Conclusion

Having integrated graphics in a desktop processor saves the need for a discrete GPU when a screen output is needed. Having that as a fallback is always handy, however the question as to whether anyone needs anything more than that is an important paradigm to explore.

In mobile platforms, having integrated graphics is absolutely important to keeping overall power low based on the various synergies that are made when both CPU and GPU are built on the same piece of silicon. Mobile platforms can also take advantage of high-bandwidth low power memory, unlocking a lot of performance.

Consoles are basically big mobile processors, bridging the gap between mobile and desktop by having desktop-class performance and die sizes, but still using the mobile philosophy of high bandwidth and low power. Consoles also benefit from having a heavily optimized driver stack and constant hardware capabilities over the lifetime, enabling developers to get the most out of what is available.

On the desktop is where it gets messy. Desktop platforms by design are limited to DDR memory, which is higher power and lower bandwidth, but enables a lot more customization. It doesn’t take much for a low level discrete card ($100-150+) to surpass the integrated graphics, but that $100 level means that discrete solutions below this price are more for function than performance.

With integrated graphics on the desktop, there is less opportunity for users to customize – the moment you put in a discrete graphics card, the extra money, die size, and power spent for the integrated graphics is suddenly worth very little, except for times when debugging without a discrete card is needed. However, integrated graphics does enable smaller form factors.

Every desktop processor on the market today with integrated graphics is the mobile version repackaged with slower DDR memory. If we’re ever going to bridge the gap between a desktop integrated processor and a console, or beyond, then there has to be a suitable system paradigm. A processor with more graphics power would be bigger (increase in die area), but also more memory bandwidth would need to be added. Recently we’ve seen the older Xbox One S processors be repackaged for desktop use (that’s the A9-9820 in our tests, review coming soon), with a good die size for an integrated graphics solution. Even with slower DDR3 memory, the integrated graphics is relatively good for such an old processor. If we had something more modern, with 4-8 channels of DDR4 memory (or an onboard cache / separate cache chip), then integrated graphics could go above and beyond current solutions.

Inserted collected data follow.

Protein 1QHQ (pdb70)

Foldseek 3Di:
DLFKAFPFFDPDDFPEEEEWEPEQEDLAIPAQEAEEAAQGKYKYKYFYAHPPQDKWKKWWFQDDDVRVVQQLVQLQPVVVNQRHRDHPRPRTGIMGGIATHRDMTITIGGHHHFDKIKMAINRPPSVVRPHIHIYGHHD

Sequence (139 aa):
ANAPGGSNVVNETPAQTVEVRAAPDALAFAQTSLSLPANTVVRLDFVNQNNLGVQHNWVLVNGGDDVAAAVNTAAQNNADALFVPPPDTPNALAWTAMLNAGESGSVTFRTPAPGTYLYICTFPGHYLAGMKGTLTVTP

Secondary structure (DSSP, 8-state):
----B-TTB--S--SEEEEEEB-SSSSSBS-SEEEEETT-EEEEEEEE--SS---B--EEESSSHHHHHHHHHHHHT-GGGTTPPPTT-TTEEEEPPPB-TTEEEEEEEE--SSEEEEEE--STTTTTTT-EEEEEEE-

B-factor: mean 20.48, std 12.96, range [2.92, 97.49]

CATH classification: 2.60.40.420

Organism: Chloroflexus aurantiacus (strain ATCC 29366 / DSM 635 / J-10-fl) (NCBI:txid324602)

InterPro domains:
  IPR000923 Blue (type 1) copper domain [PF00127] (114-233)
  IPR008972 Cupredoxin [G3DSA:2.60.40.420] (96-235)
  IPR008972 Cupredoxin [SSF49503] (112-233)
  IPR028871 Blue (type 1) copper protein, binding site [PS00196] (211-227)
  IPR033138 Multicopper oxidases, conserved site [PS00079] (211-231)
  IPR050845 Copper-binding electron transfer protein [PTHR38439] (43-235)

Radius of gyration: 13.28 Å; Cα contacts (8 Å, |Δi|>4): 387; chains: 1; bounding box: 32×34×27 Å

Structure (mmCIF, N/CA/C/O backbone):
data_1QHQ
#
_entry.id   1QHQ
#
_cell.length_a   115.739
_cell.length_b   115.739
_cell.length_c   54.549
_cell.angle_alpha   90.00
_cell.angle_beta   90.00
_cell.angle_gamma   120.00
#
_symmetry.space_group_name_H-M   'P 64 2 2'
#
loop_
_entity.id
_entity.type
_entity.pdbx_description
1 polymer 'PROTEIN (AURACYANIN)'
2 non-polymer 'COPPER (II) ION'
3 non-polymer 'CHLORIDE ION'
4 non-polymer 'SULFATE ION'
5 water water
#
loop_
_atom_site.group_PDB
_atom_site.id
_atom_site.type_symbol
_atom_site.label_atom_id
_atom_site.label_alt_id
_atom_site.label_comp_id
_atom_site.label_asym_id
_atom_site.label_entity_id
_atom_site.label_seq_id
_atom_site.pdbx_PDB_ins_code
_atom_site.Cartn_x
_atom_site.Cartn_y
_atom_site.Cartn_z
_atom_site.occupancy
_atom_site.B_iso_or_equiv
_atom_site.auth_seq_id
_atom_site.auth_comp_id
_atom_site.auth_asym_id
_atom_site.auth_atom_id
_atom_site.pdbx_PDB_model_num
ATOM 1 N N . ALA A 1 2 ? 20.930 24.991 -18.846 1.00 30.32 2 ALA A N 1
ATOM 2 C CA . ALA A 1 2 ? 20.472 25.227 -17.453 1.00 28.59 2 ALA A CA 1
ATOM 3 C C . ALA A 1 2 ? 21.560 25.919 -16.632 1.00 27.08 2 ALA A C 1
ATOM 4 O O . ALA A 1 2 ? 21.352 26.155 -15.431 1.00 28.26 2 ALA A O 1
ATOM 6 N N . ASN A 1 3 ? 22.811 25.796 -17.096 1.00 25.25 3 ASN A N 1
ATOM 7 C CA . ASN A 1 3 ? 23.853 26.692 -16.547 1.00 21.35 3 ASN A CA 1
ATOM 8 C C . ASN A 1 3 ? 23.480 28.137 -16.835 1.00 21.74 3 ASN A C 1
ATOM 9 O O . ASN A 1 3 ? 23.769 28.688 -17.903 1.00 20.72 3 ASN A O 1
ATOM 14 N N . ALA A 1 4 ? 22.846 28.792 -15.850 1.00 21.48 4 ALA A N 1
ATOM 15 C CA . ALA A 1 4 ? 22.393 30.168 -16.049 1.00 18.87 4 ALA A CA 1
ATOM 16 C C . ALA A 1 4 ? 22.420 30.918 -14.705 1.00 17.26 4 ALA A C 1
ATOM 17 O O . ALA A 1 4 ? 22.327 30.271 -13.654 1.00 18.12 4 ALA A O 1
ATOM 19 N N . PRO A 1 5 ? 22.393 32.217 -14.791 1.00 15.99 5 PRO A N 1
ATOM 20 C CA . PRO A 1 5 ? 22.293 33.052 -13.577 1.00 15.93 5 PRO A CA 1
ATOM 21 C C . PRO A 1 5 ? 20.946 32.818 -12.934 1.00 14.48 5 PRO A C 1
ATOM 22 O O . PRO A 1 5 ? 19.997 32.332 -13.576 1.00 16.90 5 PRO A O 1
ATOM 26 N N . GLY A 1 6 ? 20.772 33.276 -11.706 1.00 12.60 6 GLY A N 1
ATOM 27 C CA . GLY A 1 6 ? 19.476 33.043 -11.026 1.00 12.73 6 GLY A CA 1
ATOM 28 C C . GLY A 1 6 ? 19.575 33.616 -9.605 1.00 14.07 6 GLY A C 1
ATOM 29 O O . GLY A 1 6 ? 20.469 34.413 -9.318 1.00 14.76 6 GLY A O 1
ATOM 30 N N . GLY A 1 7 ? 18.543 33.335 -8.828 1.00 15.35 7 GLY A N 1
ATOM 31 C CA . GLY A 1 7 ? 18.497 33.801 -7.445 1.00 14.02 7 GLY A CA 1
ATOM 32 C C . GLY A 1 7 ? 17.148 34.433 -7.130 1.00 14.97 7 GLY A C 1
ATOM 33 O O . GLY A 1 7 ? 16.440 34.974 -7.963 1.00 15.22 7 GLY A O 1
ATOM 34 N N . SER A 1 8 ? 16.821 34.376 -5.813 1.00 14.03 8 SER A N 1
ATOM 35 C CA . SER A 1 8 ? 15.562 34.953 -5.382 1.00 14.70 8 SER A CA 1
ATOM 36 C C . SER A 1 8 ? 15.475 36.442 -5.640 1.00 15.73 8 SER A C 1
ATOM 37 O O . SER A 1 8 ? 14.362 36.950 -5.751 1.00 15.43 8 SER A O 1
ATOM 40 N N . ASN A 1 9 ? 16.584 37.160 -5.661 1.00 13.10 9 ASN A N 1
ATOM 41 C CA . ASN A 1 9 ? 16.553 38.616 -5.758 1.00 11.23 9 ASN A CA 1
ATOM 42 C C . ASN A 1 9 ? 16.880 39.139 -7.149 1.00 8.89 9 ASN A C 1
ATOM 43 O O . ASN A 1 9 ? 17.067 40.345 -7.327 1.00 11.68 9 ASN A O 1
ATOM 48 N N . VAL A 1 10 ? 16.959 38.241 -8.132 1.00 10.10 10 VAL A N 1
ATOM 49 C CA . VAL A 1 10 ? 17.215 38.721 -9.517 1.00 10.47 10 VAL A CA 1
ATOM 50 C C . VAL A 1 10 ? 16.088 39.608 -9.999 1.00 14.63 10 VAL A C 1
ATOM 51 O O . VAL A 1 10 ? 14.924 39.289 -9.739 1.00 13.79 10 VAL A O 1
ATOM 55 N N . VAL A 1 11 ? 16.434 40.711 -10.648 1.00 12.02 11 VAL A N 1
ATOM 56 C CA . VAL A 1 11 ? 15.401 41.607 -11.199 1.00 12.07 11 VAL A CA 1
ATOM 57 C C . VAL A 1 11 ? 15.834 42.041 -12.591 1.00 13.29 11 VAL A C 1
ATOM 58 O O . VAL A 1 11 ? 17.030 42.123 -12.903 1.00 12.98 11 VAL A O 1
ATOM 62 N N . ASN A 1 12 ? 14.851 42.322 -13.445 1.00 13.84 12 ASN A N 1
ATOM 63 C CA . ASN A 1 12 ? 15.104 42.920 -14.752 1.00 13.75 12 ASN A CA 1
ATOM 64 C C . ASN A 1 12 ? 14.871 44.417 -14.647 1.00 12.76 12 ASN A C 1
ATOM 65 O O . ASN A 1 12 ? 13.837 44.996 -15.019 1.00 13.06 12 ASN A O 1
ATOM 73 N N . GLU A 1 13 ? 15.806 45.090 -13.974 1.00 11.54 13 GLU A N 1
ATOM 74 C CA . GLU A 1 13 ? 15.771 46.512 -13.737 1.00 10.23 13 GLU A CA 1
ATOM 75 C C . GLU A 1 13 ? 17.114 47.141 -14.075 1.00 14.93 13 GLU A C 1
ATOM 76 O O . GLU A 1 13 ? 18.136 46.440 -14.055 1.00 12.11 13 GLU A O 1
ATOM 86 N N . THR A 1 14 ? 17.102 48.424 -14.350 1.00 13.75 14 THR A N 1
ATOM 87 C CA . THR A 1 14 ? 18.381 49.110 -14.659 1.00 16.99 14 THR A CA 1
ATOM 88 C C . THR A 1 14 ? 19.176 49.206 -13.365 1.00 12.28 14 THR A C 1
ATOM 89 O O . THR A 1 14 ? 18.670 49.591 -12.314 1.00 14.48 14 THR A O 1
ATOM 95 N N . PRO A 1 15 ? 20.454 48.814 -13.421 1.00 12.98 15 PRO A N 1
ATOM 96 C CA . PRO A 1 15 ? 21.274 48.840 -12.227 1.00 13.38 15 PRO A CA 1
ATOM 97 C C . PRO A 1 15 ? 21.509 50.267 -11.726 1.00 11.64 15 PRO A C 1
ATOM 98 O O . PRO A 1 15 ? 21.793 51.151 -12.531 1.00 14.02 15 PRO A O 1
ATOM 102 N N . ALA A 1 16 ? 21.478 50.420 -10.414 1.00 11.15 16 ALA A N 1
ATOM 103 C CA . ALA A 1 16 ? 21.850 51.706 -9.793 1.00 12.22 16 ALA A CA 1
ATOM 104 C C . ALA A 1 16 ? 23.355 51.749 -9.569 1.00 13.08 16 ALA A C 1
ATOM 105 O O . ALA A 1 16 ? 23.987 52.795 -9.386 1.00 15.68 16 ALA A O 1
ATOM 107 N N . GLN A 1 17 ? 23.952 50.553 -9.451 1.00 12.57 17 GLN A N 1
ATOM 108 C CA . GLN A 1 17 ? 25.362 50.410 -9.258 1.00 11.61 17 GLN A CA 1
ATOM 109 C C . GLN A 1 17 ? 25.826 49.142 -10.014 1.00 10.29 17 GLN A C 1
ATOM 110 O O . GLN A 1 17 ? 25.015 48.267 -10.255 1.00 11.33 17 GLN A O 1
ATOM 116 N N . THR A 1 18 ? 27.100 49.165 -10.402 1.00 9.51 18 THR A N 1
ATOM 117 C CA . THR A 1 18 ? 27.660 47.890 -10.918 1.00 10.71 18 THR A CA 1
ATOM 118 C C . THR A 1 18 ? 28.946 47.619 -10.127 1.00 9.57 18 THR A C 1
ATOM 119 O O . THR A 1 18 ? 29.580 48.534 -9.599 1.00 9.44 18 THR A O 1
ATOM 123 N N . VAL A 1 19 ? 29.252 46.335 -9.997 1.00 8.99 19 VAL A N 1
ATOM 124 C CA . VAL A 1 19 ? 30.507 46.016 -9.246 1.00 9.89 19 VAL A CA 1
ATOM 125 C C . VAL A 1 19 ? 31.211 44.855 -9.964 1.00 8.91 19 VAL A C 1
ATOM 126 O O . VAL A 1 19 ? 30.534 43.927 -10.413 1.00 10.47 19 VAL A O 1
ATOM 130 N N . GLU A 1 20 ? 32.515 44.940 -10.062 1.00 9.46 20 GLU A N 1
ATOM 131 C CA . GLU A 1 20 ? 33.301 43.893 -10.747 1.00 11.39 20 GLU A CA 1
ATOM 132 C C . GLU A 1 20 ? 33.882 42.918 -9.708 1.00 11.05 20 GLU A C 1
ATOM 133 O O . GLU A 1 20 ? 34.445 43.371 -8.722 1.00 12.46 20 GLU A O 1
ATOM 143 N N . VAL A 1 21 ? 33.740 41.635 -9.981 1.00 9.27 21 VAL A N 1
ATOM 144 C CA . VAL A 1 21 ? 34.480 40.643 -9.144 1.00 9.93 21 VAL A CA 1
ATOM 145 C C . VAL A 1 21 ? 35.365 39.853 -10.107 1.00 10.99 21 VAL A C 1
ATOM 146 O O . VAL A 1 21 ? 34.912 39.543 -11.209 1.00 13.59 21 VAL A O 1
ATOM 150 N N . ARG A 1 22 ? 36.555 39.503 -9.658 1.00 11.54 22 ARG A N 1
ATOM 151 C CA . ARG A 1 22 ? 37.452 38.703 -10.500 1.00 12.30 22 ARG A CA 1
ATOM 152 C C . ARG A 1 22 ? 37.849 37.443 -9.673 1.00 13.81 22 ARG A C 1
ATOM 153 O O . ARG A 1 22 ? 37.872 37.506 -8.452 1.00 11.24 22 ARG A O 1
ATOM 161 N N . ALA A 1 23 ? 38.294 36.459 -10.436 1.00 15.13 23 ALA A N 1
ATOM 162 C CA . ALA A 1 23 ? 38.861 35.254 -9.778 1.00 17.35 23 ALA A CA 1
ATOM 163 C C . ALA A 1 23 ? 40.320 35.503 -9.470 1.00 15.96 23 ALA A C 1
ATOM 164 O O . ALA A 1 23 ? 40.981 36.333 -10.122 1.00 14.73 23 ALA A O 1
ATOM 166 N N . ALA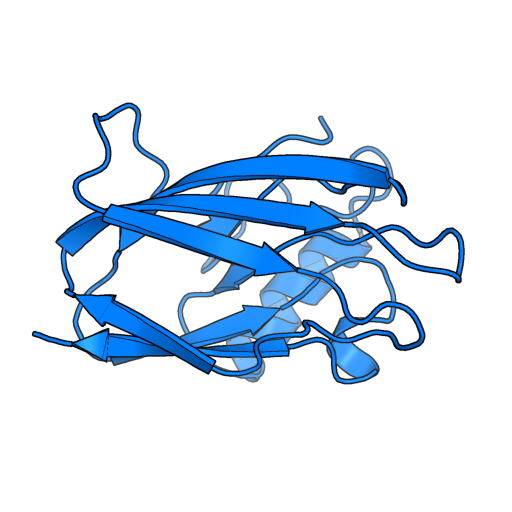 A 1 24 ? 40.828 34.854 -8.413 1.00 16.44 24 ALA A N 1
ATOM 167 C CA . ALA A 1 24 ? 42.324 34.866 -8.275 1.00 16.05 24 ALA A CA 1
ATOM 168 C C . ALA A 1 24 ? 42.857 34.077 -9.491 1.00 14.99 24 ALA A C 1
ATOM 169 O O . ALA A 1 24 ? 42.205 33.126 -9.918 1.00 17.34 24 ALA A O 1
ATOM 171 N N . PRO A 1 25 ? 43.965 34.504 -10.039 1.00 20.92 25 PRO A N 1
ATOM 172 C CA . PRO A 1 25 ? 44.507 33.876 -11.245 1.00 22.94 25 PRO A CA 1
ATOM 173 C C . PRO A 1 25 ? 45.137 32.528 -10.947 1.00 23.50 25 PRO A C 1
ATOM 174 O O . PRO A 1 25 ? 45.064 31.635 -11.803 1.00 23.81 25 PRO A O 1
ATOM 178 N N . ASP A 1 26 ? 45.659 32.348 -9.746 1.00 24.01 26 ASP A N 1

But is there a market for it, on the desktop?

For AMD, repackaging its laptop CPUs is relatively easy. As long as the memory controllers work, the only thing holding it back would be good demand for the processors as laptop processors rather than desktop models (and is in fact the situation AMD currently finds itself in).  By making the Ryzen R4000 desktop series available to OEMs only for prebuilt systems, it allows AMD to focus its limited supply on the notebook segment while also supplying specific desktop customers that can more accurately track their own customer demands, rather than have to supply a full ecosystem of individual end-users.  The silicon that goes into R4000 desktop APUs might also be dies that don’t quite meet the stricter voltage/power demands of the notebook, but it helps that the silicon can scale to desktop power levels.

For Intel, there has been no inclination for mobile Tiger Lake processors to come to the desktop. The situation as we understand it is a bit more dire regarding supply of the laptop variants: according to a recent report, Intel cannot fulfil the orders from the major OEMs. We have no worries that the silicon can scale to desktop power levels (we see 51 W spikes on the 28 W mode), however Intel is also set to bring an 8-core 45 W version of Tiger Lake to market next year, which might be more desktop suitable.

But back to the products at hand – how exactly have they performed?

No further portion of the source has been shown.